(Collected data entries)
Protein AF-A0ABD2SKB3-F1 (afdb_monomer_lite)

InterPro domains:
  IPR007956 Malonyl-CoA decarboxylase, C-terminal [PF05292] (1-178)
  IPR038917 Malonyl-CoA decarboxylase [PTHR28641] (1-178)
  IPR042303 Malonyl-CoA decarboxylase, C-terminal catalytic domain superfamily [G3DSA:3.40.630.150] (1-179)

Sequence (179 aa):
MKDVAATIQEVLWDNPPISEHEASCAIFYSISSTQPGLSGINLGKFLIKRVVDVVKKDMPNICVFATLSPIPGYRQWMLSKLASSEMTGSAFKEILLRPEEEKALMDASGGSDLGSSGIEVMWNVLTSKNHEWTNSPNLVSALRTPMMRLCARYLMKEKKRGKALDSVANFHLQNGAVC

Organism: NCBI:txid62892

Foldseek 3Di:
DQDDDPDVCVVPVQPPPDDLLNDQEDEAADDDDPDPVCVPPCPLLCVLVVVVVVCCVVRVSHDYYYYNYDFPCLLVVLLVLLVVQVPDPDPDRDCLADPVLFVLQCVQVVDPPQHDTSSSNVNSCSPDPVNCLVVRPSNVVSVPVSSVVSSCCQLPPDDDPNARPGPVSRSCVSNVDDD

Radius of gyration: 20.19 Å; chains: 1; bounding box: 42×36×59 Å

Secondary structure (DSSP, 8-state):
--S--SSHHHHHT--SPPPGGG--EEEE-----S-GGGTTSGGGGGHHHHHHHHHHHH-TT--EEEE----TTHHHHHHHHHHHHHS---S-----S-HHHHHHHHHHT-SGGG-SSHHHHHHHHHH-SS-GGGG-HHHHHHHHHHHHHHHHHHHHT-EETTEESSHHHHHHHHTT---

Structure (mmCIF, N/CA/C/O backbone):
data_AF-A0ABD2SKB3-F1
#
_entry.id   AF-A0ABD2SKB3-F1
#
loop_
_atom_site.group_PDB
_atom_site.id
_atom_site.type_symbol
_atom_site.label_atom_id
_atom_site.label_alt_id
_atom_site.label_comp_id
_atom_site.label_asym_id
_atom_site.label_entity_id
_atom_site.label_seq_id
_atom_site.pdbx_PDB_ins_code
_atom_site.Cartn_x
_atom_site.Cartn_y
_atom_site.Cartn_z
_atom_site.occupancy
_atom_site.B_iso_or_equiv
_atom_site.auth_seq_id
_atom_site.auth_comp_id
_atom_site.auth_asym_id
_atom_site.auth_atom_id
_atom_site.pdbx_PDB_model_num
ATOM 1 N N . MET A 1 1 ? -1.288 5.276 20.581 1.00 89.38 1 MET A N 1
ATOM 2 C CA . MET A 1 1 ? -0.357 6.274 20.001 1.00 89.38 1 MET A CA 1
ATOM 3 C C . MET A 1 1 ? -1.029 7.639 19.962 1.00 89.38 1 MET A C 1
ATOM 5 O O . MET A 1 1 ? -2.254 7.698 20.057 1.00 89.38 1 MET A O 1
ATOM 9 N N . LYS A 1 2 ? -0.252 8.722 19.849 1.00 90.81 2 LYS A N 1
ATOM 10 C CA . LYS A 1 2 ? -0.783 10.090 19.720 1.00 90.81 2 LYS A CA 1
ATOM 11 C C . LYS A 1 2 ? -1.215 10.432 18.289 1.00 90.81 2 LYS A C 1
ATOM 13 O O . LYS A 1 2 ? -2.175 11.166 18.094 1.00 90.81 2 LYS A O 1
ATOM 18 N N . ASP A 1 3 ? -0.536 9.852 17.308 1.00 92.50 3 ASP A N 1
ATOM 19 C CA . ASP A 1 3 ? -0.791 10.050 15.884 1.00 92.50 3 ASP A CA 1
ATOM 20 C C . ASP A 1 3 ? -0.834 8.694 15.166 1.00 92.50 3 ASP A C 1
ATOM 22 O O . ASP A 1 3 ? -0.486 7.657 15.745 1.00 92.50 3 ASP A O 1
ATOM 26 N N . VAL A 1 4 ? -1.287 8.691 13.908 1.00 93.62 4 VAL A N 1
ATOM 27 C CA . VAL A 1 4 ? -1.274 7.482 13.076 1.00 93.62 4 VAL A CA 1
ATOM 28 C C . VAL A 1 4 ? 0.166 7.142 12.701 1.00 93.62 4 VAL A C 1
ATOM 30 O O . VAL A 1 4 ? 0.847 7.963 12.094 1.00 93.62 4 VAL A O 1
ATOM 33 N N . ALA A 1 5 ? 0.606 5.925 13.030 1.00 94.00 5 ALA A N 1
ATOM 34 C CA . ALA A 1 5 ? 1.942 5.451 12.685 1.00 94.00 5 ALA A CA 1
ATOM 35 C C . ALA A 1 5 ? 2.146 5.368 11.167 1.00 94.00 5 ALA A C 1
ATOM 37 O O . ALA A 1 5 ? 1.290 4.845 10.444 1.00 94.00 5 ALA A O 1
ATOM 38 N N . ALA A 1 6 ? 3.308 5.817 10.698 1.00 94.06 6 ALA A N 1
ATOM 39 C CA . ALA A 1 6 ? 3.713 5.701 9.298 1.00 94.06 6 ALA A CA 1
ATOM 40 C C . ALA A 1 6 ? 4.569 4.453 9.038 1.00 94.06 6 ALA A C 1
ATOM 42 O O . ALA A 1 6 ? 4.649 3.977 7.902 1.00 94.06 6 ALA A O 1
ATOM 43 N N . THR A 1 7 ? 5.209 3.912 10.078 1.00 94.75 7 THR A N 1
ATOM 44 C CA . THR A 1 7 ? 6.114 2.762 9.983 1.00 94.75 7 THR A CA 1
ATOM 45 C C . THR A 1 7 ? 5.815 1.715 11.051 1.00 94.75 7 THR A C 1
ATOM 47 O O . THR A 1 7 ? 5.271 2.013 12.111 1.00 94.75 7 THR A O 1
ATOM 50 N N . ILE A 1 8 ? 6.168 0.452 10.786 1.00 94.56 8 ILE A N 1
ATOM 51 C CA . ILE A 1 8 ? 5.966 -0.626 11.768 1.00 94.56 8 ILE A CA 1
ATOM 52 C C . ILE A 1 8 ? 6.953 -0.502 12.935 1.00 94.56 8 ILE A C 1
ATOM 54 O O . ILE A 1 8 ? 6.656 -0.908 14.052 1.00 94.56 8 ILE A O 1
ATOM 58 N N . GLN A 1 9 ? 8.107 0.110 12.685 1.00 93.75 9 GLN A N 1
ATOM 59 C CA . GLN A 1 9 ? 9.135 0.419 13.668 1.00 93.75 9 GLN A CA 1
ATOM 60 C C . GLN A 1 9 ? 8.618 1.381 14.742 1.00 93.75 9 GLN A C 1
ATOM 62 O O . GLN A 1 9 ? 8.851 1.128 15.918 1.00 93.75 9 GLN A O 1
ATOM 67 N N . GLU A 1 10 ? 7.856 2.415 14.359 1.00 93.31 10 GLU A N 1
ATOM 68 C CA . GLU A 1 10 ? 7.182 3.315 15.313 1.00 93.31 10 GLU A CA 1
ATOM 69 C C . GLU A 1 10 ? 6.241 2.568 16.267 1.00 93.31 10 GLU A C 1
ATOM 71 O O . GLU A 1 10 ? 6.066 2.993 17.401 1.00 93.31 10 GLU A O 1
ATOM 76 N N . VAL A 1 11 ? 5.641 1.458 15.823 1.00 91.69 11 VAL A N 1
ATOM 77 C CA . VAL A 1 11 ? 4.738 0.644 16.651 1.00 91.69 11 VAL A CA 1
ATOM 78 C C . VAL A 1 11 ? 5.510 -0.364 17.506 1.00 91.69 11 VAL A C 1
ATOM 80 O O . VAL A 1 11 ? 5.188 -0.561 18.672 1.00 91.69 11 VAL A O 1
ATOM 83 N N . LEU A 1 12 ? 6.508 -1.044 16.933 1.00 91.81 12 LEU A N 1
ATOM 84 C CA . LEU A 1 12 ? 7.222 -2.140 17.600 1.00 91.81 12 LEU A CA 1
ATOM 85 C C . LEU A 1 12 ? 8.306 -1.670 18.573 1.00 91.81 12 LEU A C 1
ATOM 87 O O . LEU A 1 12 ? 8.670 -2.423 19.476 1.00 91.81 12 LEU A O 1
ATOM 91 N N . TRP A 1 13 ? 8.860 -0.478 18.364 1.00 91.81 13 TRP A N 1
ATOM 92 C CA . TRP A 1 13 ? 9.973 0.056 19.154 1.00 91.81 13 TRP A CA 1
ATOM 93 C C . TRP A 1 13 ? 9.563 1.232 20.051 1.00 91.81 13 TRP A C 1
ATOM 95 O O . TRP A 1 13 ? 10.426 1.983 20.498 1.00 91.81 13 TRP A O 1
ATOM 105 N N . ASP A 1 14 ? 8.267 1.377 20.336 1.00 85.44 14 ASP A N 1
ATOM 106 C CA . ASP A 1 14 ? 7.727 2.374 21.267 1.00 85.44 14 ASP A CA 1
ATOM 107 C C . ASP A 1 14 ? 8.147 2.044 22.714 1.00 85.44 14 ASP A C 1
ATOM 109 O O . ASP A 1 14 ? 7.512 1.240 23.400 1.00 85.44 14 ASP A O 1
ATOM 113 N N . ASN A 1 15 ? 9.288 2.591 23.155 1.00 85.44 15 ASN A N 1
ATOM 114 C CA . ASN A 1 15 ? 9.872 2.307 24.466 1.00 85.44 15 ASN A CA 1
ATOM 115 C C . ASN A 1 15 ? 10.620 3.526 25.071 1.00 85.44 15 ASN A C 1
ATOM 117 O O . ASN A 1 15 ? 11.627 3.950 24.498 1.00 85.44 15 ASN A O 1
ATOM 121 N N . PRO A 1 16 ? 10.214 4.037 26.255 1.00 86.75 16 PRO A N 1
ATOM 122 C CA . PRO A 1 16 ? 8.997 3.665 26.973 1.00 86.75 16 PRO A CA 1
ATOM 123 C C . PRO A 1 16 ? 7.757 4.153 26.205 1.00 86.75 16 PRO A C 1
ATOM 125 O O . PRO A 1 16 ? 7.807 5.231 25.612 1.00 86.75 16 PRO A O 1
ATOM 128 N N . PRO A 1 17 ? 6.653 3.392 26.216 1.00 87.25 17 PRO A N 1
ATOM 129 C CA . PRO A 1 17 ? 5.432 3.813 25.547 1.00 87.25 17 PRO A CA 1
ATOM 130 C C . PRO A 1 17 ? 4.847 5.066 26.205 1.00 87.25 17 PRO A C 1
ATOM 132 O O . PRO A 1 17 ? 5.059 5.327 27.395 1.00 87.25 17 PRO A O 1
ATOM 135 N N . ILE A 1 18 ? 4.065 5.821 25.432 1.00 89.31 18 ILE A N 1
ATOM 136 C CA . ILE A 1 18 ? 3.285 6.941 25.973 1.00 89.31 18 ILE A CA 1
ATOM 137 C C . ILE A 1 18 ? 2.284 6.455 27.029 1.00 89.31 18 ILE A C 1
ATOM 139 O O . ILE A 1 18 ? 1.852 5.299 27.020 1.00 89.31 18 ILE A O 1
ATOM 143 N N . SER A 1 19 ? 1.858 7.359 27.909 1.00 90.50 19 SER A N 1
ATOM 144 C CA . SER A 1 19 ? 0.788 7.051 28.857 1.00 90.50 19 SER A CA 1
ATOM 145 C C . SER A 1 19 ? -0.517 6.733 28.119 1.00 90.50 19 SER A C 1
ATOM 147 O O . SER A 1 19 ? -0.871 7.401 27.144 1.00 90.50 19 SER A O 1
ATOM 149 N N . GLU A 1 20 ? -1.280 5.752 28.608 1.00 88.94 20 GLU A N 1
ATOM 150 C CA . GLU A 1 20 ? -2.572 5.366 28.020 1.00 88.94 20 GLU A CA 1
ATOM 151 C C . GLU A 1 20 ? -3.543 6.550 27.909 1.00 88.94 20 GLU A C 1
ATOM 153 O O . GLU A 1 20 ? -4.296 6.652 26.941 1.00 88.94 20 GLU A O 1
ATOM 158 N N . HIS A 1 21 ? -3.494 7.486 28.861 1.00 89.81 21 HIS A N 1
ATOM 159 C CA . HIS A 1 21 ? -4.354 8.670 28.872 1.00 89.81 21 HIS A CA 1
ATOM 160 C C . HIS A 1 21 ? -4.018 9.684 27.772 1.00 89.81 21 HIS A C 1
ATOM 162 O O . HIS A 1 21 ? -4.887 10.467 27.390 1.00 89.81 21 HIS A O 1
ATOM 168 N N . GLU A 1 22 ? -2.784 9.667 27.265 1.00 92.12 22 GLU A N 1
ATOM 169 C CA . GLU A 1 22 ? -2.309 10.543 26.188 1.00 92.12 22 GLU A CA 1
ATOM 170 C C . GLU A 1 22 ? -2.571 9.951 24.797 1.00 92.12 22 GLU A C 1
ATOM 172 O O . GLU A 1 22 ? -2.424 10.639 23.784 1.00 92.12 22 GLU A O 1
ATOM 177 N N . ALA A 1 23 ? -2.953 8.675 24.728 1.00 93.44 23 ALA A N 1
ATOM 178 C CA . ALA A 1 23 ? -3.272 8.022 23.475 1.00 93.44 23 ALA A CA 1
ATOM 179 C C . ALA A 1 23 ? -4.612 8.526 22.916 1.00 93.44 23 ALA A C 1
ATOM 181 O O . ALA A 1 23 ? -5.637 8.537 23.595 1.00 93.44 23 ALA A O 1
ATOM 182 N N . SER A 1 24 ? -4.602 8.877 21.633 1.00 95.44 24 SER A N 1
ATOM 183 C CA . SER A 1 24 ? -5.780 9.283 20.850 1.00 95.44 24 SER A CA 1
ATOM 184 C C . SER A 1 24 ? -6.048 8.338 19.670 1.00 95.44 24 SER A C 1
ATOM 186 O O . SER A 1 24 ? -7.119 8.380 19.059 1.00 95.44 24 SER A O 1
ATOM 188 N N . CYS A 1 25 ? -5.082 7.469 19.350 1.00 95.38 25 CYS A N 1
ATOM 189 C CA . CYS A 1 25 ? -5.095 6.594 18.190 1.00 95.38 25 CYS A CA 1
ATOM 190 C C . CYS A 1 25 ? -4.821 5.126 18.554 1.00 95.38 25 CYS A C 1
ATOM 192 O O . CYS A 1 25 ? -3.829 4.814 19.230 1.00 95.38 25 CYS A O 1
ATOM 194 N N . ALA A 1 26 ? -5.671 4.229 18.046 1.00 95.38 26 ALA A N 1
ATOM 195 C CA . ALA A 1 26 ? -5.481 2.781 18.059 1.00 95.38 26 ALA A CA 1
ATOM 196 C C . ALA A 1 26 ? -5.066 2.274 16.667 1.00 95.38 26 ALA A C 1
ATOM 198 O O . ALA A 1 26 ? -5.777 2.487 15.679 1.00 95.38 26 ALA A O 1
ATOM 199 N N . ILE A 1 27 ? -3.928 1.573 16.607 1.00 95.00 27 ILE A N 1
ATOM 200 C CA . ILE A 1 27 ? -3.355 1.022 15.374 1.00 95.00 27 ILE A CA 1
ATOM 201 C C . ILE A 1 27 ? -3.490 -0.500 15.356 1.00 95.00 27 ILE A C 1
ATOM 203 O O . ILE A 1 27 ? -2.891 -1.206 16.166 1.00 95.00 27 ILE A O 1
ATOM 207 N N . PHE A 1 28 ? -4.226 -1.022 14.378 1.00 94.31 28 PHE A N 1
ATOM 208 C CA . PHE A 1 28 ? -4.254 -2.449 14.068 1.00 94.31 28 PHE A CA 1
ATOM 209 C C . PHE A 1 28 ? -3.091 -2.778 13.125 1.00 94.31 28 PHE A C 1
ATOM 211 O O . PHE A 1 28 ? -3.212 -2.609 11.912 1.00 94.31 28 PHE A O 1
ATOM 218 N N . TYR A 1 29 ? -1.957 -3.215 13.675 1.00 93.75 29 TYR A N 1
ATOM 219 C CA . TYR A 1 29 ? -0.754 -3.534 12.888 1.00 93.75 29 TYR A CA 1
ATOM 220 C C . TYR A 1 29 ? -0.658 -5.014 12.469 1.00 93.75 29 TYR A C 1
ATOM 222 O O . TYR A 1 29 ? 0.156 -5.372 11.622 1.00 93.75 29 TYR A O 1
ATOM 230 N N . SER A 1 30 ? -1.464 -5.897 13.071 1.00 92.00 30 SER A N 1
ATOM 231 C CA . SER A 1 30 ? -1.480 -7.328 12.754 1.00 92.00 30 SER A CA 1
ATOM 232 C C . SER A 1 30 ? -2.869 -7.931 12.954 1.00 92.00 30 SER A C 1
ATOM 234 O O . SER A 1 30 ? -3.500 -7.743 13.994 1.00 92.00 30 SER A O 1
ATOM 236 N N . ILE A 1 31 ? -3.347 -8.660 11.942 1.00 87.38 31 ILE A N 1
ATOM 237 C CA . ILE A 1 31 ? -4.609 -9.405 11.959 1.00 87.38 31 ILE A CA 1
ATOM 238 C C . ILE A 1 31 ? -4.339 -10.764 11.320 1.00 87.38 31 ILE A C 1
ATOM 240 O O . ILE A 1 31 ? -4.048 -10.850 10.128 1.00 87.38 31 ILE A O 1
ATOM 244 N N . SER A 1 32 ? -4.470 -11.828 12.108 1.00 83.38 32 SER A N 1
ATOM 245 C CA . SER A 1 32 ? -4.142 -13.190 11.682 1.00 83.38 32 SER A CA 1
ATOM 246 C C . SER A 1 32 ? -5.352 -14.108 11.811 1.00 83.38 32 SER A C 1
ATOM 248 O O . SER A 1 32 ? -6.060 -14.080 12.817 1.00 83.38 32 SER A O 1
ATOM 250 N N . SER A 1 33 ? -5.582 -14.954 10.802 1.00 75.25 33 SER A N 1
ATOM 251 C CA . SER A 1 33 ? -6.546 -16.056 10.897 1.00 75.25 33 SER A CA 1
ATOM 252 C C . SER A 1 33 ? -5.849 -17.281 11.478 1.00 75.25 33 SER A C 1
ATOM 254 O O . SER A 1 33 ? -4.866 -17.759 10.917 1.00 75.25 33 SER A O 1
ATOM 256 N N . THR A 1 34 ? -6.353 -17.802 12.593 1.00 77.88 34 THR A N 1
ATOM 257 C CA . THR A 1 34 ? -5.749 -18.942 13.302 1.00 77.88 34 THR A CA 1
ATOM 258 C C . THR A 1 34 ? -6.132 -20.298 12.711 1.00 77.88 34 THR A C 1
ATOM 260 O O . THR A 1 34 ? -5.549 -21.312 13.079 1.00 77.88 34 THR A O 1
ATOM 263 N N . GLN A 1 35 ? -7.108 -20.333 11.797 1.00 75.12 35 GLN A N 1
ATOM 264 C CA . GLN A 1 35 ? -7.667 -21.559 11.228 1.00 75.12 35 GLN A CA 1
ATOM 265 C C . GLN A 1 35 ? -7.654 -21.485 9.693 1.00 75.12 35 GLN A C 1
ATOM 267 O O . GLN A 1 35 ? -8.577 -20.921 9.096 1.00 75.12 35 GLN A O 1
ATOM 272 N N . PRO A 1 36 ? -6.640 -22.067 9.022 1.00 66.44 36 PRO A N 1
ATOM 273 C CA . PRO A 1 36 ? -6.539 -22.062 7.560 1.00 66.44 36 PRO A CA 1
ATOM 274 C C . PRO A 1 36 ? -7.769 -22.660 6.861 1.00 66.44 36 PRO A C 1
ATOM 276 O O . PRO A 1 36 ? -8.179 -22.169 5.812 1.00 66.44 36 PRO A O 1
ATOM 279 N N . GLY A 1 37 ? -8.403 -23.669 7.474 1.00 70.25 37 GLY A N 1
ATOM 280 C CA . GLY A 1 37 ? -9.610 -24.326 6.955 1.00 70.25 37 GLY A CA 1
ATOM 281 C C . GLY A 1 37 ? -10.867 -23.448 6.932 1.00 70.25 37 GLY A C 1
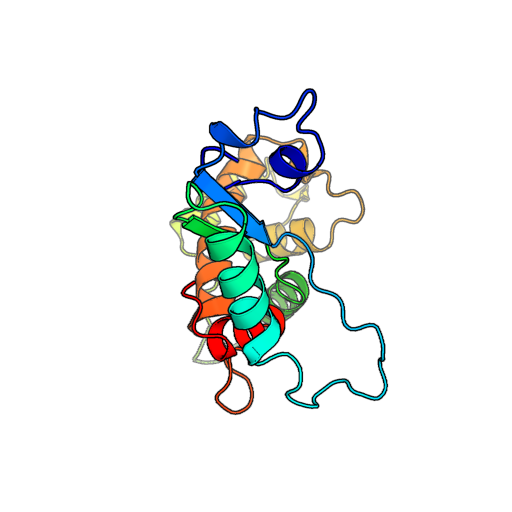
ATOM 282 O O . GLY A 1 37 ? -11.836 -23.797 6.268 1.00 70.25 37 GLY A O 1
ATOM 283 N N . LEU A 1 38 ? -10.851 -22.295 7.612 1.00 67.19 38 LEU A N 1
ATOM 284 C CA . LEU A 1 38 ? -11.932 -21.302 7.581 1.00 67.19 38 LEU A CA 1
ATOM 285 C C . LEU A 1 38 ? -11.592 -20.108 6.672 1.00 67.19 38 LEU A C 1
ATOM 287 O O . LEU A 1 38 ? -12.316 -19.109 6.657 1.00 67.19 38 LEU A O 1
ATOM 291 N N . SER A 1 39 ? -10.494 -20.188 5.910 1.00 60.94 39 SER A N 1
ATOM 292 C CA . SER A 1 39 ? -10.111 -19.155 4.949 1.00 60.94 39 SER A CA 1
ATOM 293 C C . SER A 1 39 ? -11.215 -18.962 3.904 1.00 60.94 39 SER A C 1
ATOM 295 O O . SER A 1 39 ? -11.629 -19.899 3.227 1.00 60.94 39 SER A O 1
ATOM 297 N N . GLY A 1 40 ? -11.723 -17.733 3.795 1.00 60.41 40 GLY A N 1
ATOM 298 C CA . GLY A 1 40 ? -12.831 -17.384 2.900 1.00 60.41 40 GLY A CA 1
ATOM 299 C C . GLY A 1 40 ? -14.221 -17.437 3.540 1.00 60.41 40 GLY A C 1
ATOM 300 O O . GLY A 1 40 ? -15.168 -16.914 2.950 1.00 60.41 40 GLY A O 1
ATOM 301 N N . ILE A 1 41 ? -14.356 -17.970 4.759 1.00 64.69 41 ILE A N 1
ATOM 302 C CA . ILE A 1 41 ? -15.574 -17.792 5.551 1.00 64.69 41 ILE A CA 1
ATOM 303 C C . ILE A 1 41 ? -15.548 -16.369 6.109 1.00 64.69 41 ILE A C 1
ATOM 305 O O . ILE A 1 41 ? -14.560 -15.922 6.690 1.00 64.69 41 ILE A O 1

→ **WHAT THE TASK ASKS**
Beginning at the line with "ATOM 95 O O" and ending at the line with "ATOM 107 C C", reproduce each line of the data above exactly, and add no other lines.

→ **RESPONSE**
ATOM 95 O O . TRP A 1 13 ? 10.426 1.983 20.498 1.00 91.81 13 TRP A O 1
ATOM 105 N N . ASP A 1 14 ? 8.267 1.377 20.336 1.00 85.44 14 ASP A N 1
ATOM 106 C CA . ASP A 1 14 ? 7.727 2.374 21.267 1.00 85.44 14 ASP A CA 1
ATOM 107 C C . ASP A 1 14 ? 8.147 2.044 22.714 1.00 85.44 14 ASP A C 1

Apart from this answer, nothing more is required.